I have been doing a lot of work on this, and I have to say it is going very well.
I expect it will still be another month or two before I have something to show people, but I am laying some very sold foundations and porting code over as I go.
There are some fundamental philosophical/design changes I can tell you all about though, in the meantime!
Mailpile 1 preloaded a lot of data into RAM to accelerate search results. This worked as intended - my Mailpile (v1) now has over 1 million messages on file, but results are still fast. This had serious downsides though. In particular, the startup time for the app goes up with time, increasing linearly as more mail is processed. It now takes me around 10 minutes to restart my Mailpile, which is frankly unacceptable. The other downside is RAM usage; most of those million messages I really don’t care about and Mailpile uses gigabytes of RAM to allow fast access to searches involving them. This isn’t the worst tradeoff in the world, but it’s also not the best.

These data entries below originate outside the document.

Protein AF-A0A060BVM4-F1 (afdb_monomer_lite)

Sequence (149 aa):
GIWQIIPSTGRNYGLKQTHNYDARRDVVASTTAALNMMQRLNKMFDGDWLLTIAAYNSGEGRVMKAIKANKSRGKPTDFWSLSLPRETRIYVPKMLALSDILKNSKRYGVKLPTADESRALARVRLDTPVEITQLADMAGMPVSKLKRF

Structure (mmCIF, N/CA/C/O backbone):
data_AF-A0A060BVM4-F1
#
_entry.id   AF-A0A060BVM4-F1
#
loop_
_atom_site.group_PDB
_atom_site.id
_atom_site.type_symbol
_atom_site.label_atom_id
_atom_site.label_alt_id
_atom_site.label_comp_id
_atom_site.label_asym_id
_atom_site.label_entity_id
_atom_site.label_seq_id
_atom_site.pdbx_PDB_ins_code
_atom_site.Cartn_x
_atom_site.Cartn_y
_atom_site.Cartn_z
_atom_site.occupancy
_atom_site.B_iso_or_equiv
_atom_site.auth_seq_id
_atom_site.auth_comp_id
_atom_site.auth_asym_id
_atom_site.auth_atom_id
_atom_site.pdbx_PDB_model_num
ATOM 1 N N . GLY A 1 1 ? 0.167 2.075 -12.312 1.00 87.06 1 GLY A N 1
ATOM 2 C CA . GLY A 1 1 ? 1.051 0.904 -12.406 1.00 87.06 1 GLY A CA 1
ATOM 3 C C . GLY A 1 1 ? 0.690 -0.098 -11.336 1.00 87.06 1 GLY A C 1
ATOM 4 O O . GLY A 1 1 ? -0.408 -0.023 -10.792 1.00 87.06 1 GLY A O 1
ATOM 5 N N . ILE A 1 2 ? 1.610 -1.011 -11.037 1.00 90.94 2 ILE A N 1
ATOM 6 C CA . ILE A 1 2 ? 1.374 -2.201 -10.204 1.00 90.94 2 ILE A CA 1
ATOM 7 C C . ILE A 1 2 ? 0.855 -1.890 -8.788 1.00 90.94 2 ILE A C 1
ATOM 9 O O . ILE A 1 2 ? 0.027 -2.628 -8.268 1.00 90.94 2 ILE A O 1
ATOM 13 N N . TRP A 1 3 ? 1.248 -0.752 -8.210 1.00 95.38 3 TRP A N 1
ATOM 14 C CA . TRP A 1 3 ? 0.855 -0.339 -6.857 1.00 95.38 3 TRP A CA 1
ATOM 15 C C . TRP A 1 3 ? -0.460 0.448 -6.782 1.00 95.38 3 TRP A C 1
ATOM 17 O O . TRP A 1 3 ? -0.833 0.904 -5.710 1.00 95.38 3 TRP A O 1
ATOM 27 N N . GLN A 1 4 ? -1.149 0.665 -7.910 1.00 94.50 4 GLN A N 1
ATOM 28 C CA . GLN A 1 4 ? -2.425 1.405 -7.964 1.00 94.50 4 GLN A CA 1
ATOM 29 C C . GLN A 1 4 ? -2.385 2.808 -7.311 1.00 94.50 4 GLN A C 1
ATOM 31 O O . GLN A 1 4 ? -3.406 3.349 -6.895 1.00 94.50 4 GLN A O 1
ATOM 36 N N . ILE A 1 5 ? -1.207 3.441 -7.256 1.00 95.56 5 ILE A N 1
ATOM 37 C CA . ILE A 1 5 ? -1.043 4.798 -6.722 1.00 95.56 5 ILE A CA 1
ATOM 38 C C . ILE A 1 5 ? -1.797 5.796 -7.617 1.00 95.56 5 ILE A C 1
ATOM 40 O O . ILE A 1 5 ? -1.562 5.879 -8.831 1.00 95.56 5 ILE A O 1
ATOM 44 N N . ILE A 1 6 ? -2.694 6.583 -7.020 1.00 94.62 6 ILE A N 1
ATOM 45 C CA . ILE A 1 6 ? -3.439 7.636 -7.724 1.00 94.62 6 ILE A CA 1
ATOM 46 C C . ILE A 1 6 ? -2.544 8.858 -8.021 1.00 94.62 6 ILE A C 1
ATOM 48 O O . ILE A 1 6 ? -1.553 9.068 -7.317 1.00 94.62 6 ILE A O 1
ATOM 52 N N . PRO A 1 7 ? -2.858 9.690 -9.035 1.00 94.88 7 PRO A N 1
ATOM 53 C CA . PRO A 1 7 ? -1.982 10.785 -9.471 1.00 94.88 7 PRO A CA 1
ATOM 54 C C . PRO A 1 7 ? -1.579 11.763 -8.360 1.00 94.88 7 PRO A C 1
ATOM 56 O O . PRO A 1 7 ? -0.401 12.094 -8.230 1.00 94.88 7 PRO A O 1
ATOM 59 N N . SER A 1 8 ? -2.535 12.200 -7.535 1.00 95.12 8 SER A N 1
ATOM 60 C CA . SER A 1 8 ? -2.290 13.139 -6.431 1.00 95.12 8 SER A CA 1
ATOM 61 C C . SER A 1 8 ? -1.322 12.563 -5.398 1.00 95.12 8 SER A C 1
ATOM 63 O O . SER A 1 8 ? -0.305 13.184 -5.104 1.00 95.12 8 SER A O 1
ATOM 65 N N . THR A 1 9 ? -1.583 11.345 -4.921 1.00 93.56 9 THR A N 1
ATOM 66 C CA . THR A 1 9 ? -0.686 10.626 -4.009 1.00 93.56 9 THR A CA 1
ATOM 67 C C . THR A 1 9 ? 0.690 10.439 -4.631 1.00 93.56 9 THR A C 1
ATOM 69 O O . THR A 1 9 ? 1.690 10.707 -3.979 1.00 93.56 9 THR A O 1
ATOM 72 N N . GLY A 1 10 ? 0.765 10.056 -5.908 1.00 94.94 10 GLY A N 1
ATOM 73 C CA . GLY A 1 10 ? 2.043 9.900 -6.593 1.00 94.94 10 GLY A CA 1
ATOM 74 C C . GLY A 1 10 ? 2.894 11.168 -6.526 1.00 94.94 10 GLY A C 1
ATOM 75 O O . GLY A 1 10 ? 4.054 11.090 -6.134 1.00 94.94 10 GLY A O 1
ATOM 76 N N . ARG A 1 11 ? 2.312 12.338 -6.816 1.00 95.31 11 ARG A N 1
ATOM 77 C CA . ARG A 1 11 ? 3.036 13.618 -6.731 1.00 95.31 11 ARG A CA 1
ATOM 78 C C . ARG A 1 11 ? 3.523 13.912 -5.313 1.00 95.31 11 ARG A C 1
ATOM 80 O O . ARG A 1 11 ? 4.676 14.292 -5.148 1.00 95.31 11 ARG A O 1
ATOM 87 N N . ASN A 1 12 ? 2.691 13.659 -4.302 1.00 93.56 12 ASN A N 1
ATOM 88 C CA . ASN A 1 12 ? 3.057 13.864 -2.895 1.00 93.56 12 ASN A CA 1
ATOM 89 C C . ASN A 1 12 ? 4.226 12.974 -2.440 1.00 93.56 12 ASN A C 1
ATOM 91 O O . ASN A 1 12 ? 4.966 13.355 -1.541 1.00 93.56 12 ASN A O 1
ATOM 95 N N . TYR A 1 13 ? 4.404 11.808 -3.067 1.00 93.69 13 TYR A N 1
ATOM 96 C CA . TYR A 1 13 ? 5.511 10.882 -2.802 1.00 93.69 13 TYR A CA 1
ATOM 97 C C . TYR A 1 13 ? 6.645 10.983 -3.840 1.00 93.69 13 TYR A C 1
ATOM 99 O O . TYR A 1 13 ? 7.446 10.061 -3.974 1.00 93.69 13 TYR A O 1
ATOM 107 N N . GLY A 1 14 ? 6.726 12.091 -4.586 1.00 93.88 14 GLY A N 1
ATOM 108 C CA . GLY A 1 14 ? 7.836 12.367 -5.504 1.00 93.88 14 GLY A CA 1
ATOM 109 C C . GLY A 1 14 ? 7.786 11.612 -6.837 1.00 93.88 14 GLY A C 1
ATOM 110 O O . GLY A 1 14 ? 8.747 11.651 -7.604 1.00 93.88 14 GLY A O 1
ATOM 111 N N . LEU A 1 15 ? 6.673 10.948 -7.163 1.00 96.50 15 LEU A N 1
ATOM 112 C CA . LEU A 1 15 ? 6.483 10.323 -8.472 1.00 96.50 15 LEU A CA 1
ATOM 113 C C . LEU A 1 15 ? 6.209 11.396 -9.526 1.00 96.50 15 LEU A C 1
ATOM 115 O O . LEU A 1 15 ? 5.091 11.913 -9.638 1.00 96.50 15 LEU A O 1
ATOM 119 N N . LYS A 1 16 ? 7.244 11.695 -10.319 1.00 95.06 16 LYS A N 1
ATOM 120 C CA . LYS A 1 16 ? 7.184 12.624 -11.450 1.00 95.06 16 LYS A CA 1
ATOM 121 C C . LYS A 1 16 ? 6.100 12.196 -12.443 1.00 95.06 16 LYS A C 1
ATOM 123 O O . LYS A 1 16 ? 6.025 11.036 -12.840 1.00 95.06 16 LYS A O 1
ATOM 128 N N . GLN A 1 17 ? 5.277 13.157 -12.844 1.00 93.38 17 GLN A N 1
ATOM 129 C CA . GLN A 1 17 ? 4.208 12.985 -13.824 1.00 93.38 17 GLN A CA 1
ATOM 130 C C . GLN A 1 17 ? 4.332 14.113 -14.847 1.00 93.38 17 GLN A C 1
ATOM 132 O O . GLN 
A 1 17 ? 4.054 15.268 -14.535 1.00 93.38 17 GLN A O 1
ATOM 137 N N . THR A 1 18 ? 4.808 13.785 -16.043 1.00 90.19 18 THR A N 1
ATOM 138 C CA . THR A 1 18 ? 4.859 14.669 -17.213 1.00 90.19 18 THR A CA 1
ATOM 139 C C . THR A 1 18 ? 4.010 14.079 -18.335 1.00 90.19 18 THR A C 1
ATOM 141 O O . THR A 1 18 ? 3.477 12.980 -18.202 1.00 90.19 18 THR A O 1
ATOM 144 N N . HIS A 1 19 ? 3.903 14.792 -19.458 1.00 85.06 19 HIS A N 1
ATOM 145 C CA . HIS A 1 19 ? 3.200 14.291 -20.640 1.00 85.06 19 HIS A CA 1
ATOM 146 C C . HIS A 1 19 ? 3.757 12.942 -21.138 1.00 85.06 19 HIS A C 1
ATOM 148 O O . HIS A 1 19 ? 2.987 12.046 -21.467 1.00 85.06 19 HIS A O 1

I am taking a different approach to the metadata index in Moggie. Moggie no longer loads the data directly into RAM on startup, instead it just loads some compact indexes and mmap()s the data files. Startup becomes almost instantaneous, and the plan is to rely on the operating system kernel to cache frequently used metadata in RAM, instead of doing so ourselves. The data structure itself is designed to facilitate this: recently received mail and old mail will (over time) occupy different files and different regions of disk, allowing the kernel to more easily cache the data we are most likely to care about and ignore the rest. We waste some disk space to facilitate fast in-place edits/updates, but make up for it by using a tighter encoding scheme than Mailpile did.
Overall this will make Moggie’s search performance a little more erratic (especially if people are using spinning-rust storage), but we should make up for it by not wasting CPU and RAM on data we don’t intend to use. The code itself is also smaller, Moggie just does less work in Python space, offloading more to the OS kernel. Which is also good for performance.
I’ve been having a lot of fun working on this.
I was testing the code last night, and combining the new metadata index with some carefully optimized mbox loading code I also wrote recently, Moggie can build a fresh new metadata index from scratch many times faster than Mailpile 1 could merely load its pre-calculated index from disk.
All of which is to say, progress is being made, and I am becoming more confident that my decision to start from scratch and use Mailpile 1 as a source of code snippets I can use or discard as I like, is feeling very good right now.